Another reason not to have Dalton with them. He hadn't been best pleased with her methods of subduing Fiesi, protesting that there might have been a more amicable way to strike a deal with him, and no amount of arguing had changed his mind on that. Usually, Sarielle would be content to hear him out and follow his lead, but she isn't in the mood for friendly negotiation. Fiesi broke that when he buried a spear in her best friend's leg, and shattered any hope of reconciliation with his flickering knife and fiery threats.

If it were up to her, he would already be dead. But she has to admit that Dalton is right about one thing. Fiesi is an unfortunate source of information. She just won't be particularly gentle about extracting it.

Her foot catches on a fallen tree branch. Bending down, she runs a finger over its greying bark, noting the shrivelled leaves hanging loosely from its clawed twigs. One snaps easily between her fingers. Dead. She stands, kicking it aside. They're on the right track.

Her pace quickens, driven by the sight. They've been moving this way all afternoon, checking for signs that Nathan's flame might have left behind. She's even come across several footprints, scorched perfectly into the grass. She likes to think that it's his way of leaving a little trail for her, a series of clues to guide her onward, though she knows inside that every mark is nothing but an accident. His flame is too wild to be that purposeful.

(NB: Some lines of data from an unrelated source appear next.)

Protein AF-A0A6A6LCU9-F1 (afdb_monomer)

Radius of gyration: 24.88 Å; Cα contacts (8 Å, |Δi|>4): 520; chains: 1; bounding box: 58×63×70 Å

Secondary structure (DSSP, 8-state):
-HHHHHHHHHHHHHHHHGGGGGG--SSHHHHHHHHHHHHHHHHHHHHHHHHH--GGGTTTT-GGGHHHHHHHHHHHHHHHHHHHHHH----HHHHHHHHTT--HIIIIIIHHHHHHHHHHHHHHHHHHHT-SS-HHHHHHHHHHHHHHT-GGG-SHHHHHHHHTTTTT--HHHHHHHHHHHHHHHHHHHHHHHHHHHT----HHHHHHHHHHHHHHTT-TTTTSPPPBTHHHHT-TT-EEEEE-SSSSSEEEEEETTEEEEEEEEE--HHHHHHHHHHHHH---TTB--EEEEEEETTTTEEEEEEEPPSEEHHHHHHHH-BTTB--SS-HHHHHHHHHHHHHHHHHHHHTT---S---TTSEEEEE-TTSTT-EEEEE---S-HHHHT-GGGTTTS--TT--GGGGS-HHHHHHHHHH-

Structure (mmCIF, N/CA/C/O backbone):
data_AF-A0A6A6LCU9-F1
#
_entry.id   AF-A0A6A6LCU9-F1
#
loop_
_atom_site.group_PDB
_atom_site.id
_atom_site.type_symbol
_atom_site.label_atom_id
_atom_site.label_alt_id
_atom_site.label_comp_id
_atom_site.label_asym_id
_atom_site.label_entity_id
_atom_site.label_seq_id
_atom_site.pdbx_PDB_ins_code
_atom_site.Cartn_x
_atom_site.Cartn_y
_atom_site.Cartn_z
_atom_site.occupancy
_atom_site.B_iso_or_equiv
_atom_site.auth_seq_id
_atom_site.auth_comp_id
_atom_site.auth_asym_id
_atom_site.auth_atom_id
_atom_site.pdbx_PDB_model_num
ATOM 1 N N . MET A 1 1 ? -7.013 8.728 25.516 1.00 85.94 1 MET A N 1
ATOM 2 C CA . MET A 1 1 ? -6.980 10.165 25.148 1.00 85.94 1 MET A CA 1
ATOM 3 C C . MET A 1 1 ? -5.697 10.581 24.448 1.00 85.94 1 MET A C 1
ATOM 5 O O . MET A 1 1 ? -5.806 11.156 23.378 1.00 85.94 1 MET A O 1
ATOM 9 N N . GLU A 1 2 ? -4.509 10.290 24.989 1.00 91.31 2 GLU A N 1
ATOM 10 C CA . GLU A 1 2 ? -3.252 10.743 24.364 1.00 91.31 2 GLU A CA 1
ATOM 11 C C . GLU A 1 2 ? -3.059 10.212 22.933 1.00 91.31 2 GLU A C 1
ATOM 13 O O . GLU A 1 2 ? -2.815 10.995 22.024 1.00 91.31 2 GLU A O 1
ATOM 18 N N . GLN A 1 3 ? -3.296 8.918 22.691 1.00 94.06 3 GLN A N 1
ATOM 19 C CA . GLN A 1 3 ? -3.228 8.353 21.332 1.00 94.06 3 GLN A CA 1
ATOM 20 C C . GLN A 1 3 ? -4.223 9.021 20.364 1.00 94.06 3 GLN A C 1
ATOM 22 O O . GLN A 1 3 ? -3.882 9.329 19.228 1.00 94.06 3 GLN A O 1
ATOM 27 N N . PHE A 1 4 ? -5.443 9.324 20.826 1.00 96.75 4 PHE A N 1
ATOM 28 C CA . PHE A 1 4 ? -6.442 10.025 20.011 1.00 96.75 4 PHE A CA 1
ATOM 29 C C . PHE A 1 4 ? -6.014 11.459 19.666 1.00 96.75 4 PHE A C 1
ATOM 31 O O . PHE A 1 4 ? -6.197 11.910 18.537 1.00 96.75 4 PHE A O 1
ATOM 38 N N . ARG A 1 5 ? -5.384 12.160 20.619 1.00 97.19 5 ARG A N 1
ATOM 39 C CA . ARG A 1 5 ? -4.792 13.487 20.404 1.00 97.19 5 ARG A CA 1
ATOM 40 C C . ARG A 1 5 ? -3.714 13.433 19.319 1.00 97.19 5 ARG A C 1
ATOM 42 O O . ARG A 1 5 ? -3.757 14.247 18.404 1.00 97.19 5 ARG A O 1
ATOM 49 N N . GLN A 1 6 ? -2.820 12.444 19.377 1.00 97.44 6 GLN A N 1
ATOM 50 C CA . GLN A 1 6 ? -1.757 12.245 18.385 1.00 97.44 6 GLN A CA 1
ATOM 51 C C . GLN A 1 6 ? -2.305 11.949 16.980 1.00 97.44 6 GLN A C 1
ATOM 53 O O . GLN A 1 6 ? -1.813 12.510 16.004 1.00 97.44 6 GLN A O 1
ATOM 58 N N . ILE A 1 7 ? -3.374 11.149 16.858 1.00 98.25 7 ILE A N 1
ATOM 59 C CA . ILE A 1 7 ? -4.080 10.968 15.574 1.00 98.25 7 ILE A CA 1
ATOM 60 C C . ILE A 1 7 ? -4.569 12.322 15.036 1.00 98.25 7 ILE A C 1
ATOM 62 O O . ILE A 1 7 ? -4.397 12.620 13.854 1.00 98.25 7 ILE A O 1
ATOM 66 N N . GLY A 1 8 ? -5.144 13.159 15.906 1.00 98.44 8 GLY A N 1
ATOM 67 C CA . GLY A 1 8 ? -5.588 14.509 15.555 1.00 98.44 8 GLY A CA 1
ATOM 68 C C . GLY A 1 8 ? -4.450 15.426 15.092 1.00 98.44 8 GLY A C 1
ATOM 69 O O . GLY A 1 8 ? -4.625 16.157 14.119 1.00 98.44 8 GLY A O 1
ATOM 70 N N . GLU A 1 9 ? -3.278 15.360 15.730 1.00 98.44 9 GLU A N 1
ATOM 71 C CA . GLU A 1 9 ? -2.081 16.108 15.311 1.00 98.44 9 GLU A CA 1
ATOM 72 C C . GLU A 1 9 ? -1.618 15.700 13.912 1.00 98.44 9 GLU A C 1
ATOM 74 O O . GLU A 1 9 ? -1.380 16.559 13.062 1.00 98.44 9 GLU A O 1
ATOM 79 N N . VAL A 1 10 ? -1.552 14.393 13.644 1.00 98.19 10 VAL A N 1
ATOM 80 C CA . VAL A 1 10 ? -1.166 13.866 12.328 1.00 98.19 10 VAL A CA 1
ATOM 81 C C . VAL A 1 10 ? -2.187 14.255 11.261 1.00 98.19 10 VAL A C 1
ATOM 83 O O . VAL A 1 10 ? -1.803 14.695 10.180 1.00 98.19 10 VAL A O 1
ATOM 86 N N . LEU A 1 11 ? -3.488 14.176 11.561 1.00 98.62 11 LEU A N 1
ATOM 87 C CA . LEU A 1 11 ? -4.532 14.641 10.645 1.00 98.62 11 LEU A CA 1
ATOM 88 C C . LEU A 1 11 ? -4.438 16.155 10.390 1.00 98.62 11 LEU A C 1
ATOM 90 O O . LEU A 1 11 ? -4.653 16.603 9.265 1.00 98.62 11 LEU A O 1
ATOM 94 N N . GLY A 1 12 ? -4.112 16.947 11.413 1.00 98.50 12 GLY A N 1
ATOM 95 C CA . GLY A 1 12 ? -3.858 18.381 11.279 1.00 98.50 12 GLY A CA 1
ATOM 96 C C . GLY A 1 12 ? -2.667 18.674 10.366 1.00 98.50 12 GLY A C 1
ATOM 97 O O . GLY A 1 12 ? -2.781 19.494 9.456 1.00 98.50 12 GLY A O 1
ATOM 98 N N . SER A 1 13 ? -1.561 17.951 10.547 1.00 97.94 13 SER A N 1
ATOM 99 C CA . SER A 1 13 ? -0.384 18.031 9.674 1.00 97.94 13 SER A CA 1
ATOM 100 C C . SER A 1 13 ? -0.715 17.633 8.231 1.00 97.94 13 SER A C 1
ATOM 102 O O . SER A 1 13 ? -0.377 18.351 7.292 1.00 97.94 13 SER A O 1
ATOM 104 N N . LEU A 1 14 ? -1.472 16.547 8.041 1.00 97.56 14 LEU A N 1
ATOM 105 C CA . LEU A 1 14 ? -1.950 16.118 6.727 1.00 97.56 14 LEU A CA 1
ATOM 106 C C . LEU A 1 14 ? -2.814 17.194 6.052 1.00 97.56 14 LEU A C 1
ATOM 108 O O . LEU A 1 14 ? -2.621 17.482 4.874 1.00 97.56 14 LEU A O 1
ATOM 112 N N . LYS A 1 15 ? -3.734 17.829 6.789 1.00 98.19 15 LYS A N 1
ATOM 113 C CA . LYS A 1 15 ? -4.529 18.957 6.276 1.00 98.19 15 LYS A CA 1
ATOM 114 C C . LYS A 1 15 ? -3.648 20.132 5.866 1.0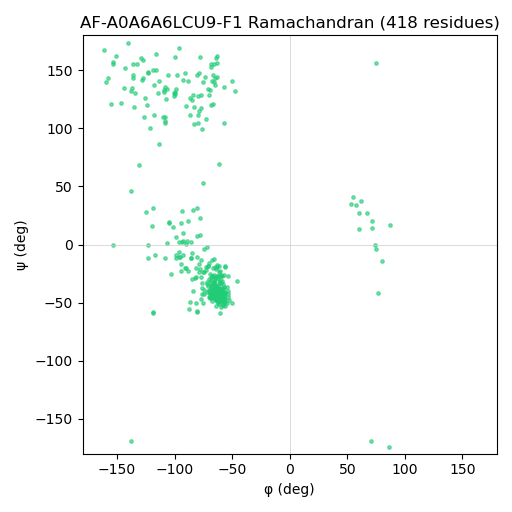0 98.19 15 LYS A C 1
ATOM 116 O O . LYS A 1 15 ? -3.900 20.712 4.818 1.00 98.19 15 LYS A O 1
ATOM 121 N N . ALA A 1 16 ? -2.622 20.456 6.653 1.00 97.88 16 ALA A N 1
ATOM 122 C CA . ALA A 1 16 ? -1.681 21.526 6.334 1.00 97.88 16 ALA A CA 1
ATOM 123 C C . ALA A 1 16 ? -0.892 21.236 5.046 1.00 97.88 16 ALA A C 1
ATOM 125 O O . ALA A 1 16 ? -0.757 22.121 4.208 1.00 97.88 16 ALA A O 1
ATOM 126 N N . LEU A 1 17 ? -0.438 19.994 4.846 1.00 96.25 17 LEU A N 1
ATOM 127 C CA . LEU A 1 17 ? 0.208 19.569 3.597 1.00 96.25 17 LEU A CA 1
ATOM 128 C C . LEU A 1 17 ? -0.736 19.698 2.394 1.00 96.25 17 LEU A C 1
ATOM 130 O O . LEU A 1 17 ? -0.344 20.197 1.345 1.00 96.25 17 LEU A O 1
ATOM 134 N N . MET A 1 18 ? -1.993 19.292 2.565 1.00 97.44 18 MET A N 1
ATOM 135 C CA . MET A 1 18 ? -3.006 19.317 1.507 1.00 97.44 18 MET A CA 1
ATOM 136 C C . MET A 1 18 ? -3.537 20.723 1.179 1.00 97.44 18 MET A C 1
ATOM 138 O O . MET A 1 18 ? -4.296 20.864 0.225 1.00 97.44 18 MET A O 1
ATOM 142 N N . VAL A 1 19 ? -3.120 21.777 1.894 1.00 96.38 19 VAL A N 1
ATOM 143 C CA . VAL A 1 19 ? -3.343 23.167 1.443 1.00 96.38 19 VAL A CA 1
ATOM 144 C C . VAL A 1 19 ? -2.654 23.411 0.097 1.00 96.38 19 VAL A C 1
ATOM 146 O O . VAL A 1 19 ? -3.188 24.128 -0.741 1.00 96.38 19 VAL A O 1
ATOM 149 N N . LEU A 1 20 ? -1.511 22.760 -0.133 1.00 92.50 20 LEU A N 1
ATOM 150 C CA . LEU A 1 20 ? -0.741 22.812 -1.377 1.00 92.50 20 LEU A CA 1
ATOM 151 C C . LEU A 1 20 ? -1.118 21.670 -2.335 1.00 92.50 20 LEU A C 1
ATOM 153 O O . LEU A 1 20 ? -0.292 21.194 -3.107 1.00 92.50 20 LEU A O 1
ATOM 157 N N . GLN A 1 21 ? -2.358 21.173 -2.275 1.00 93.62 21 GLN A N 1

His flame. Nathan's flame. She shakes her head, still slotting together the two realities. Not only is he alive, but he was there, right before her, nothing to separate them. How could she have not seen it earlier? As soon as the mask ripped away, she knew him instantly. That familiarity flooded over his features, etching him in pale shadows, and she knew.

"I should have known," she told Dalton as he wrapped Fiesi's hands in careful loops. "There can't be another boy out there so pale."

They both laughed at that. She couldn't have asked for him to take it better. Then again, if there is one person she was going to tell her deepest, darkest secret, there was no way it couldn't be Dalton.

The storm of doubt and nerves behind his eyes had been clear, of course. But he did his best to hide it. He even pushed to accompany them, although it only took pointing out his duties as captain to make him reluctantly step back and agree to return to camp, along with the majority of the supplies they bought in town.